## TASK DETAILS:
Please set down exactly the lines of the listing below from the line containing "ATOM 1 N N ." through the line containing "ATOM 15 C CA", both lines included, leaving out all other lines.

## RECORDS FOR THE TASK:

--- START ---

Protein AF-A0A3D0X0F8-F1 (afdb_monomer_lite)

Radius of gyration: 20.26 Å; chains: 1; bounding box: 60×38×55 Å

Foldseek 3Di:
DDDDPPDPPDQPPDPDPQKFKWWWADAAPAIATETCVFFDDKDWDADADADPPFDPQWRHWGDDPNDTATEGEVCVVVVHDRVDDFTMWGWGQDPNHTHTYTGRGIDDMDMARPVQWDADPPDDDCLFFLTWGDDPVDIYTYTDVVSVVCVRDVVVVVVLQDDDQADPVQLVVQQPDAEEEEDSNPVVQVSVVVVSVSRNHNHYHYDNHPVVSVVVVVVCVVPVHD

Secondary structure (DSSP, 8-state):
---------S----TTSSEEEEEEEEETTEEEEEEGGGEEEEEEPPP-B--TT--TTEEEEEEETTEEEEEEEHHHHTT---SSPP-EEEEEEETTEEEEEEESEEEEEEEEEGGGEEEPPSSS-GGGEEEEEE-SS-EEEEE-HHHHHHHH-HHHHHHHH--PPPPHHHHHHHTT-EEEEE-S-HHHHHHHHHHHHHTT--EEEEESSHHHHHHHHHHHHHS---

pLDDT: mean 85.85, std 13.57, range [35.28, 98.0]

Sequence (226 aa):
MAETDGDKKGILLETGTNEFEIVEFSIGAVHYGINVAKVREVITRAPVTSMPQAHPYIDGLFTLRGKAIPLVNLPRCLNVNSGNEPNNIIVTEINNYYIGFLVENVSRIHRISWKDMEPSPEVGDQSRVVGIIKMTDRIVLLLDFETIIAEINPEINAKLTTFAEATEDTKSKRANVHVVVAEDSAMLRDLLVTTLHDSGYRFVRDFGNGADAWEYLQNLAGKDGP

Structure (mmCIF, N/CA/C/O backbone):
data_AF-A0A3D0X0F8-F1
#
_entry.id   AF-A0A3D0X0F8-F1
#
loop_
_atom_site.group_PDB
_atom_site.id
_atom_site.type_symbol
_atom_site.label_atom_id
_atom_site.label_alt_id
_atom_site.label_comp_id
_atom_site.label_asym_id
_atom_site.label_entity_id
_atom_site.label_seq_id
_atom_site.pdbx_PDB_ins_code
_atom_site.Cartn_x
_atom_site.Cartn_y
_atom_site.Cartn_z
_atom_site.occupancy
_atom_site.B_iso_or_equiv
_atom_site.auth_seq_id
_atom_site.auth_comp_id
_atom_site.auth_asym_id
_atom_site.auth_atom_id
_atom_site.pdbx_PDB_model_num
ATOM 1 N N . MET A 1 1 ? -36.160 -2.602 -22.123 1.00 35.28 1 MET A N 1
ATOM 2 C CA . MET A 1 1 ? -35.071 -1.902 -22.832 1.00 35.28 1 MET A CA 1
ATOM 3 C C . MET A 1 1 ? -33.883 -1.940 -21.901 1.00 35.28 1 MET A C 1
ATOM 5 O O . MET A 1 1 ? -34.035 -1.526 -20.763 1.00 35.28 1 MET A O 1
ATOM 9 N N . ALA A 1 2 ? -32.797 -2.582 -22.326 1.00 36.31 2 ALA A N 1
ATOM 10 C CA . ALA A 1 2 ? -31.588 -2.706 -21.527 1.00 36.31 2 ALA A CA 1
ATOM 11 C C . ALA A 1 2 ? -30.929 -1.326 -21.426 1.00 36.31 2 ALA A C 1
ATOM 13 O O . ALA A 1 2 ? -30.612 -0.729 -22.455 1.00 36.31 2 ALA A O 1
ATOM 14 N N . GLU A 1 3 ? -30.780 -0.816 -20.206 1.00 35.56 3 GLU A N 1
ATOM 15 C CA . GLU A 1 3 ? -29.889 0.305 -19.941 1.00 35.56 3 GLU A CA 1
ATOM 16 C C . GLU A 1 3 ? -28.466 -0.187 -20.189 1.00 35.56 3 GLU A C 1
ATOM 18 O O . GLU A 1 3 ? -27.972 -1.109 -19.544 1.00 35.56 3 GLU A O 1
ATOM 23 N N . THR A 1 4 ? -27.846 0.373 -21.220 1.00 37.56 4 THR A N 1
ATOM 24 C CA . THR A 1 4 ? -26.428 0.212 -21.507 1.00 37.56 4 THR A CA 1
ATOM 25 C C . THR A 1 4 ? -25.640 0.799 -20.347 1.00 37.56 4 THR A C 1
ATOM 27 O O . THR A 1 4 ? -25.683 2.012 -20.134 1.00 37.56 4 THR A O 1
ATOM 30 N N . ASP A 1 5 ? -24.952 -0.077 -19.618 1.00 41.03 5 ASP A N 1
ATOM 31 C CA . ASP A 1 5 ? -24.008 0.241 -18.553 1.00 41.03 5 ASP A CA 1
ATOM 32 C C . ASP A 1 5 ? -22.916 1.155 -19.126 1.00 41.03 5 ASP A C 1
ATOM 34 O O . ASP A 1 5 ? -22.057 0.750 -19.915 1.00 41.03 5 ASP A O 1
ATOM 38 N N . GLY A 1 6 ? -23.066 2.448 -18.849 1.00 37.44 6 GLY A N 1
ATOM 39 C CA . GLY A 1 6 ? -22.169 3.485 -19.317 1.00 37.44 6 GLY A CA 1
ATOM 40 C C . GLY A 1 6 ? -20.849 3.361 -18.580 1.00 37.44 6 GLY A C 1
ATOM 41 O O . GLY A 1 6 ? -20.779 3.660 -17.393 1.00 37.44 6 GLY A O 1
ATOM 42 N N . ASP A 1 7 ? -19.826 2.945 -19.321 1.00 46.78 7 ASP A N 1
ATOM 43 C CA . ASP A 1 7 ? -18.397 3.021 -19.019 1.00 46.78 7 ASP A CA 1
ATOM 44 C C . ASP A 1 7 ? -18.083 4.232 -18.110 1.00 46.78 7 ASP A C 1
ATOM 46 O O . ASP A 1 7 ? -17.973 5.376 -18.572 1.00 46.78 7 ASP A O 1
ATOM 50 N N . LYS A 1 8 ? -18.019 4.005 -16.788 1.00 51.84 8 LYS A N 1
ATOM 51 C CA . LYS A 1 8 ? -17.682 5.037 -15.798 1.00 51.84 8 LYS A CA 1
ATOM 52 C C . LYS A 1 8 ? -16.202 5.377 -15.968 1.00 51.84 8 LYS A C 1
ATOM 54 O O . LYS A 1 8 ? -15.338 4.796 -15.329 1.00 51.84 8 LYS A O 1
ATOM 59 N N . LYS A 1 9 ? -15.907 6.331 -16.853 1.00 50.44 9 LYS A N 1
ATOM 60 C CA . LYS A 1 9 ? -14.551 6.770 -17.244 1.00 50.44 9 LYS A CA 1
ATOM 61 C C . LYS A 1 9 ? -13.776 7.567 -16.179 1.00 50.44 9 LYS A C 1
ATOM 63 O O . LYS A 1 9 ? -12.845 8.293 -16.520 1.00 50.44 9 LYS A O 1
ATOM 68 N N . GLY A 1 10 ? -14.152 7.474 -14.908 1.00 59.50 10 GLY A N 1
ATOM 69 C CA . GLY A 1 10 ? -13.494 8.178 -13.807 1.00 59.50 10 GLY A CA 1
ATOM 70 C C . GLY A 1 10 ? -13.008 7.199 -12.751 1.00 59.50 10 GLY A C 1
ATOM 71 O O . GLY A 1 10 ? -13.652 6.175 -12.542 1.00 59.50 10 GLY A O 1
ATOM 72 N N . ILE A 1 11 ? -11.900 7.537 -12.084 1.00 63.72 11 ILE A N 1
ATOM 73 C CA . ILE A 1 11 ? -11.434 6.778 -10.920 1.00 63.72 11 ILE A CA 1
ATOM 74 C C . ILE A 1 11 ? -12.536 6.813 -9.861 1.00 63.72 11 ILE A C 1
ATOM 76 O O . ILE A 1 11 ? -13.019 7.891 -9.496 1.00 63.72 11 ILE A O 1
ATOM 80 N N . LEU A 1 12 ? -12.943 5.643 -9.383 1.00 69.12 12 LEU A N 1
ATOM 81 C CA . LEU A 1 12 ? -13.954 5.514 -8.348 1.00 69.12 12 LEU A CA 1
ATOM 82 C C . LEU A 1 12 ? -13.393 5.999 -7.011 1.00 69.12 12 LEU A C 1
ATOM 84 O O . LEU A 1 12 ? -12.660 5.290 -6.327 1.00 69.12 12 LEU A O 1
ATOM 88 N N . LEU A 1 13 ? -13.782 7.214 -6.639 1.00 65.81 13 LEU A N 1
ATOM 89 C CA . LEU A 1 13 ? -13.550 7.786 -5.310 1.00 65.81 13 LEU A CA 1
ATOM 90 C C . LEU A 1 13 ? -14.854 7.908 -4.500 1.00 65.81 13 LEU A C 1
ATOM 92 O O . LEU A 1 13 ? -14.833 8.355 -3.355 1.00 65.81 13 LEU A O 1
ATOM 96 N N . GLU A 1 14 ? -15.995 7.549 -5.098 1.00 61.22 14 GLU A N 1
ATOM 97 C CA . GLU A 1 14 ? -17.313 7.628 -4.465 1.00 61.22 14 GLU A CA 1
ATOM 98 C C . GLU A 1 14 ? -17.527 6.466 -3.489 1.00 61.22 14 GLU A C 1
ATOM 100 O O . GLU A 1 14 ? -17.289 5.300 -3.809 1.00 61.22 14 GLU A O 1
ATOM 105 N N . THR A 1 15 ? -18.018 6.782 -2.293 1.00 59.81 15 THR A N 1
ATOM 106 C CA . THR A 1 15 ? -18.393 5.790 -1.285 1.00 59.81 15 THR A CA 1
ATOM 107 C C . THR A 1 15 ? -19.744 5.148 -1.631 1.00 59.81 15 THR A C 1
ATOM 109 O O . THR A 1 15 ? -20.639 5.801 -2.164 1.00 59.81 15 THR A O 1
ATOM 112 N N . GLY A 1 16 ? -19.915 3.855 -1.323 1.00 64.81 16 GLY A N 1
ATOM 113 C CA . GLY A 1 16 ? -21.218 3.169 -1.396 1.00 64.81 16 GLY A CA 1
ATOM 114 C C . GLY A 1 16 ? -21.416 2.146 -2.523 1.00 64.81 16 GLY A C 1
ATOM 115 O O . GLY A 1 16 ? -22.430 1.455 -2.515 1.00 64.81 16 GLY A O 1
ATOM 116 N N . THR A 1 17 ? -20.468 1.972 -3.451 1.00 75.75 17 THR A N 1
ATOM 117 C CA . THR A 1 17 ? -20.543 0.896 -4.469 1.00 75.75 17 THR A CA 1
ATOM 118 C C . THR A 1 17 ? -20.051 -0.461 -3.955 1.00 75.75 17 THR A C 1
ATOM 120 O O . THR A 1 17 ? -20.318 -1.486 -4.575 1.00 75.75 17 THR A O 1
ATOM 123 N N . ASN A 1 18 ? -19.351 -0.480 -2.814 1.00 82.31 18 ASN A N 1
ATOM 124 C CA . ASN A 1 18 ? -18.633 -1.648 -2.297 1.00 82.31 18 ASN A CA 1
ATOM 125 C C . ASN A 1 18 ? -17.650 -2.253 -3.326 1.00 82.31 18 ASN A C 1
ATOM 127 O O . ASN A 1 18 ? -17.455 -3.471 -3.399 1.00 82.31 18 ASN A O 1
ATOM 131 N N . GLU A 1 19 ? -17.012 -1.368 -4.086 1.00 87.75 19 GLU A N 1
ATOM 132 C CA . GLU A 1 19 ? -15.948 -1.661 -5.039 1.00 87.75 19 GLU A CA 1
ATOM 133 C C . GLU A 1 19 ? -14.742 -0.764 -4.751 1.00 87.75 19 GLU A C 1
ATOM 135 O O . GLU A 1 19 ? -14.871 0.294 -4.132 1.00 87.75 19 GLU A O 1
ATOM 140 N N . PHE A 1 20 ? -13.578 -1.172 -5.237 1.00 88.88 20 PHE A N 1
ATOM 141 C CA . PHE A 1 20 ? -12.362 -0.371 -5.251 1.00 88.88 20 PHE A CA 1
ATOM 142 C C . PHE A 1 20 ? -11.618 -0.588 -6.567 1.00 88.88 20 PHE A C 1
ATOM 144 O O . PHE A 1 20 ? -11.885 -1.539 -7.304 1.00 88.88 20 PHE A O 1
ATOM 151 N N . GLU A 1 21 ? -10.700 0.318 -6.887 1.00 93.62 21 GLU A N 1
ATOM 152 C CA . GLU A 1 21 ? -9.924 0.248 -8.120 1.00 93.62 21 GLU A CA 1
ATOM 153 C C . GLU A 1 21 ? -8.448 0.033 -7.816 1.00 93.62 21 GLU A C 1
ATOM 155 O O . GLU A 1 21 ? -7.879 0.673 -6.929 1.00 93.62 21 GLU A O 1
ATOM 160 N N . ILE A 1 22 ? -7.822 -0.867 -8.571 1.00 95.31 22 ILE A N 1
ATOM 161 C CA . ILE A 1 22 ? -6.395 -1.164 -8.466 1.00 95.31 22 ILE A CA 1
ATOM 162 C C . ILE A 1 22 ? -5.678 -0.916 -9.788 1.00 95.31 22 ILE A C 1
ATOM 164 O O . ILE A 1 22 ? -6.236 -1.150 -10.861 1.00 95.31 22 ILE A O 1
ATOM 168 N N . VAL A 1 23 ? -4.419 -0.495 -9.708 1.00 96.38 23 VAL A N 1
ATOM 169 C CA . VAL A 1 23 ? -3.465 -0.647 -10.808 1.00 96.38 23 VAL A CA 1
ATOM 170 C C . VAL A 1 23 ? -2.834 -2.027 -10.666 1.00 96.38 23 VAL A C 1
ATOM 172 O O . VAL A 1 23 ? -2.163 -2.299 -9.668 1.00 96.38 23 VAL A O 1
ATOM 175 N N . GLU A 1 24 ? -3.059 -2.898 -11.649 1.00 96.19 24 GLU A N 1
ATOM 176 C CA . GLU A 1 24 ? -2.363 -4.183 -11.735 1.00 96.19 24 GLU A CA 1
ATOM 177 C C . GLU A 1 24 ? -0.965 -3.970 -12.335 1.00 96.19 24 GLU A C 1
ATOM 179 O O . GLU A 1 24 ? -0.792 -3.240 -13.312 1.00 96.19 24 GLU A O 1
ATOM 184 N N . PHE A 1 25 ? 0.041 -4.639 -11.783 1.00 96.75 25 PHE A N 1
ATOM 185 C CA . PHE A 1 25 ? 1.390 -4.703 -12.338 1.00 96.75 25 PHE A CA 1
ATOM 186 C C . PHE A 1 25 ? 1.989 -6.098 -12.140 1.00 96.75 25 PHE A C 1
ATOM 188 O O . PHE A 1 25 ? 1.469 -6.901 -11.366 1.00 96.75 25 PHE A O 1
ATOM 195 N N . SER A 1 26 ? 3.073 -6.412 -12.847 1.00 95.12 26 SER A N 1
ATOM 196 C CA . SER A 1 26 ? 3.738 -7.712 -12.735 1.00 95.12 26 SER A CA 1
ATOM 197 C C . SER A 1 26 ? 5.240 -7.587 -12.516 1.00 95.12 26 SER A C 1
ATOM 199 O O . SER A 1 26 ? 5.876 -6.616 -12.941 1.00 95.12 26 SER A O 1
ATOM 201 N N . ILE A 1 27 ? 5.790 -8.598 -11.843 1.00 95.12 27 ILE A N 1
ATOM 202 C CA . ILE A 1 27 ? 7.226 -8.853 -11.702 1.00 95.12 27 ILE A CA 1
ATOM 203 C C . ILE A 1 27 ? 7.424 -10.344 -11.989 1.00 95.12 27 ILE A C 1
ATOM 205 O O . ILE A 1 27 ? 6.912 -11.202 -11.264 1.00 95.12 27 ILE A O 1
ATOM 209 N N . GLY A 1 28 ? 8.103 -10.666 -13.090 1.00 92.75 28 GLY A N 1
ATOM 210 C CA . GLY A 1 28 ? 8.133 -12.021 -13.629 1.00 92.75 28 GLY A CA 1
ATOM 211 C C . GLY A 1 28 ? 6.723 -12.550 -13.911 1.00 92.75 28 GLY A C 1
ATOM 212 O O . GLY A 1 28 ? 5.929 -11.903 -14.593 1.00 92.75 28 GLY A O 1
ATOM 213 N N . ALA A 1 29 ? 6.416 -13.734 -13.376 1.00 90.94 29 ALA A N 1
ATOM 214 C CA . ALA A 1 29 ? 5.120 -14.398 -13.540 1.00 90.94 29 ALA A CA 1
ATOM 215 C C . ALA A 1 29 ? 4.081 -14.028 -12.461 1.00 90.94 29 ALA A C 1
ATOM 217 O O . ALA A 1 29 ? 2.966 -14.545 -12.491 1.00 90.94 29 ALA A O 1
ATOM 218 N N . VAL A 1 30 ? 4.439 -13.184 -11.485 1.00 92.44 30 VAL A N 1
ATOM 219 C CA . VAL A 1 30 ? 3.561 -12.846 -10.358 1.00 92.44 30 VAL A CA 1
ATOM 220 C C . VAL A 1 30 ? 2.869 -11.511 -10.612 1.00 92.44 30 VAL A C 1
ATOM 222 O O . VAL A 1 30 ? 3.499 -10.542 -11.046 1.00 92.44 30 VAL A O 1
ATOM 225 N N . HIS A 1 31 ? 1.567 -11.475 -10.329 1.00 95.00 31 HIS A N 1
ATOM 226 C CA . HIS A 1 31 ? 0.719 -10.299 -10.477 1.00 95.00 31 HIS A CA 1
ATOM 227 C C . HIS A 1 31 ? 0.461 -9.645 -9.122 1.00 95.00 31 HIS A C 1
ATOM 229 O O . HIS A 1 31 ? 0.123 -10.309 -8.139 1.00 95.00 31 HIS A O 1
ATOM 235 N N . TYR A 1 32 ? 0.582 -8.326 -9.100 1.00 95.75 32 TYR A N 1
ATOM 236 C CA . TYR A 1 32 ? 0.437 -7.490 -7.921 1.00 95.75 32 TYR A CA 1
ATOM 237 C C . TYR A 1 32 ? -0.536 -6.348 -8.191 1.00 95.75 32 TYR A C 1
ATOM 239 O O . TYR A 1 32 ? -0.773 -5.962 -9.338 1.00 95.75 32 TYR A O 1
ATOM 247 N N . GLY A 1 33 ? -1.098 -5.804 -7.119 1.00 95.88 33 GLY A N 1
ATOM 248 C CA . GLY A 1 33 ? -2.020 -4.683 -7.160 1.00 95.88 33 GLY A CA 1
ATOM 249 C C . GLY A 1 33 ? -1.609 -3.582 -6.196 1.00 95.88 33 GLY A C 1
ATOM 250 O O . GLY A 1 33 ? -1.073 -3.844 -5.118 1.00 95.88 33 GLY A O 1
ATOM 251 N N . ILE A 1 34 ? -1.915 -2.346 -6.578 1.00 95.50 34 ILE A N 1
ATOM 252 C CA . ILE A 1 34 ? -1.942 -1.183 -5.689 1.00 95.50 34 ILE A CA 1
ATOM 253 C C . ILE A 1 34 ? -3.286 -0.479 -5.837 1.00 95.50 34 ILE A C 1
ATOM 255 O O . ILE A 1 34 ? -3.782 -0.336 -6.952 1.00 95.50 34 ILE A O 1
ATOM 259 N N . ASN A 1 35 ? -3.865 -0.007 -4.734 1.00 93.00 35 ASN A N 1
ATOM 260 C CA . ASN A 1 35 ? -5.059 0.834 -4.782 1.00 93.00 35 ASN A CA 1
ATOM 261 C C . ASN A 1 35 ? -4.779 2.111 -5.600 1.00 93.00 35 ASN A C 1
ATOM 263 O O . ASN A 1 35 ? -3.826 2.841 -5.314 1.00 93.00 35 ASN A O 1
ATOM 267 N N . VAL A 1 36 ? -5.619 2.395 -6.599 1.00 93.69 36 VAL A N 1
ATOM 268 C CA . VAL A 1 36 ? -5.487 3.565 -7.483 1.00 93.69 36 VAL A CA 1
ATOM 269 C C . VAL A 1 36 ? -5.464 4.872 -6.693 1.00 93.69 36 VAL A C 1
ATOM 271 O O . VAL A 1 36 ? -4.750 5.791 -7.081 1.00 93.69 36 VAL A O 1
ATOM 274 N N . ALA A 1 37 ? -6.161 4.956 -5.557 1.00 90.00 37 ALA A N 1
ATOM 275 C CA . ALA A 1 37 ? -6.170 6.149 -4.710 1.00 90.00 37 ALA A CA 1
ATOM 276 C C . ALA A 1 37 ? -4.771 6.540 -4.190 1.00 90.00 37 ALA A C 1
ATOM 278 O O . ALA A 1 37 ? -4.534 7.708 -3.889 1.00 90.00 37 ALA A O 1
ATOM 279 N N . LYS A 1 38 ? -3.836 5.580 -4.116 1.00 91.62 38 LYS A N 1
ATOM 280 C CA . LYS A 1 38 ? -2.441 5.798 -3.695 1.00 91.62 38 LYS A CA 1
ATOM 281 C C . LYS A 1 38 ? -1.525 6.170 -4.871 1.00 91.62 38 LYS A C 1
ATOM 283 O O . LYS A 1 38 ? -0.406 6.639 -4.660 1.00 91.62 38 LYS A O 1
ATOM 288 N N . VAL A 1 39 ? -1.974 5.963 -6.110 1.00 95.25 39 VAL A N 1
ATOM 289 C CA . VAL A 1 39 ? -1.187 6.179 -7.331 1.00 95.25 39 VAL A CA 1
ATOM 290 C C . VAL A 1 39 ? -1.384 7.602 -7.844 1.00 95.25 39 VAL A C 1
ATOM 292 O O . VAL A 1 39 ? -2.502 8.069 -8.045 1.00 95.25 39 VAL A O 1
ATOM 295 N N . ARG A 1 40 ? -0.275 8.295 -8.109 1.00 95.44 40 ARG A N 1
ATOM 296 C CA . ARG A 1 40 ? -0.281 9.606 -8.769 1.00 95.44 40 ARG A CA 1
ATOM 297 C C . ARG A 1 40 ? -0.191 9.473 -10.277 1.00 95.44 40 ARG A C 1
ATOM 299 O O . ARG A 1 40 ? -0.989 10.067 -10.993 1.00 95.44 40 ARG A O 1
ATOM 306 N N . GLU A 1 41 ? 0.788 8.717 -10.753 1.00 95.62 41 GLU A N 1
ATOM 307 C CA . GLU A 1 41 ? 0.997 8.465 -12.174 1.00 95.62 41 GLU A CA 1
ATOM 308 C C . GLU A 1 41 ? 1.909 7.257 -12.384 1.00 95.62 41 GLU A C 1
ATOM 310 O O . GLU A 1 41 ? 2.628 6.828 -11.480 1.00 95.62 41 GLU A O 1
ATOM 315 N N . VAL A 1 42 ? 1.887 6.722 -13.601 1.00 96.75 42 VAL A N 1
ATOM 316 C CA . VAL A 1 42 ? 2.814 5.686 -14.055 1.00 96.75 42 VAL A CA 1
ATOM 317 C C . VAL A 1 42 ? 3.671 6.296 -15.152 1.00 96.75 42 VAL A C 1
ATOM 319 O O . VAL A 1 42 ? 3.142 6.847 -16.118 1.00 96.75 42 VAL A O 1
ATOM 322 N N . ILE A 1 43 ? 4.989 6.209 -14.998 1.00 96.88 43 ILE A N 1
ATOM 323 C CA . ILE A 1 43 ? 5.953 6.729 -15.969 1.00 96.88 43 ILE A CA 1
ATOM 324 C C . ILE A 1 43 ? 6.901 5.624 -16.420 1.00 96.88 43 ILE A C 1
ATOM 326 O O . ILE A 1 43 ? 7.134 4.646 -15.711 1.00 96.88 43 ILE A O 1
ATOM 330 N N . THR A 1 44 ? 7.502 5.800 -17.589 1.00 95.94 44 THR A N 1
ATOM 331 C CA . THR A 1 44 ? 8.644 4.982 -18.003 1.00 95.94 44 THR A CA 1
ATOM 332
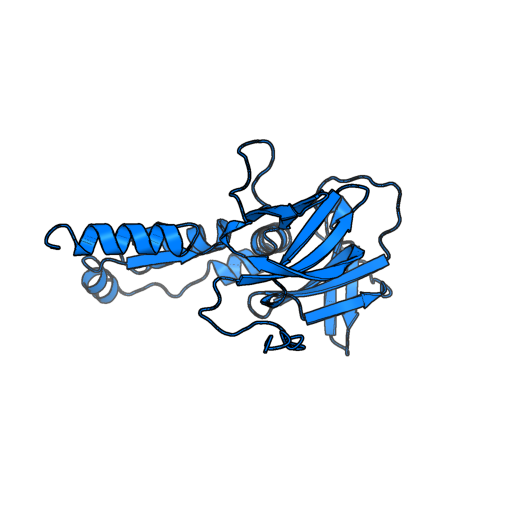 C C . THR A 1 44 ? 9.868 5.308 -17.155 1.00 95.94 44 THR A C 1
ATOM 334 O O . THR A 1 44 ? 10.018 6.440 -16.683 1.00 95.94 44 THR A O 1
ATOM 337 N N . ARG A 1 45 ? 10.768 4.335 -16.995 1.00 92.62 45 ARG A N 1
ATOM 338 C CA . ARG A 1 45 ? 11.996 4.475 -16.209 1.00 92.62 45 ARG A CA 1
ATOM 339 C C . ARG A 1 45 ? 12.765 5.736 -16.606 1.00 92.62 45 ARG A C 1
ATOM 341 O O . ARG A 1 45 ? 13.132 5.928 -17.764 1.00 92.62 45 ARG A O 1
ATOM 348 N N . ALA A 1 46 ? 13.000 6.592 -15.618 1.00 91.75 46 ALA A N 1
ATOM 349 C CA . ALA A 1 46 ? 13.797 7.802 -15.756 1.00 91.75 46 ALA A CA 1
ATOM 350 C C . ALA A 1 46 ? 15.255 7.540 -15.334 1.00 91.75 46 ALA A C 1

--- END ---

## EXERCISE RESULT:
ATOM 1 N N . MET A 1 1 ? -36.160 -2.602 -22.123 1.00 35.28 1 MET A N 1
ATOM 2 C CA . MET A 1 1 ? -35.071 -1.902 -22.832 1.00 35.28 1 MET A CA 1
ATOM 3 C C . MET A 1 1 ? -33.883 -1.940 -21.901 1.00 35.28 1 MET A C 1
ATOM 5 O O . MET A 1 1 ? -34.035 -1.526 -20.763 1.00 35.28 1 MET A O 1
ATOM 9 N N . ALA A 1 2 ? -32.797 -2.582 -22.326 1.00 36.31 2 ALA A N 1
ATOM 10 C CA . ALA A 1 2 ? -31.588 -2.706 -21.527 1.00 36.31 2 ALA A CA 1
ATOM 11 C C . ALA A 1 2 ? -30.929 -1.326 -21.426 1.00 36.31 2 ALA A C 1
ATOM 13 O O . ALA A 1 2 ? -30.612 -0.729 -22.455 1.00 36.31 2 ALA A O 1
ATOM 14 N N . GLU A 1 3 ? -30.780 -0.816 -20.206 1.00 35.56 3 GLU A N 1
ATOM 15 C CA . GLU A 1 3 ? -29.889 0.305 -19.941 1.00 35.56 3 GLU A CA 1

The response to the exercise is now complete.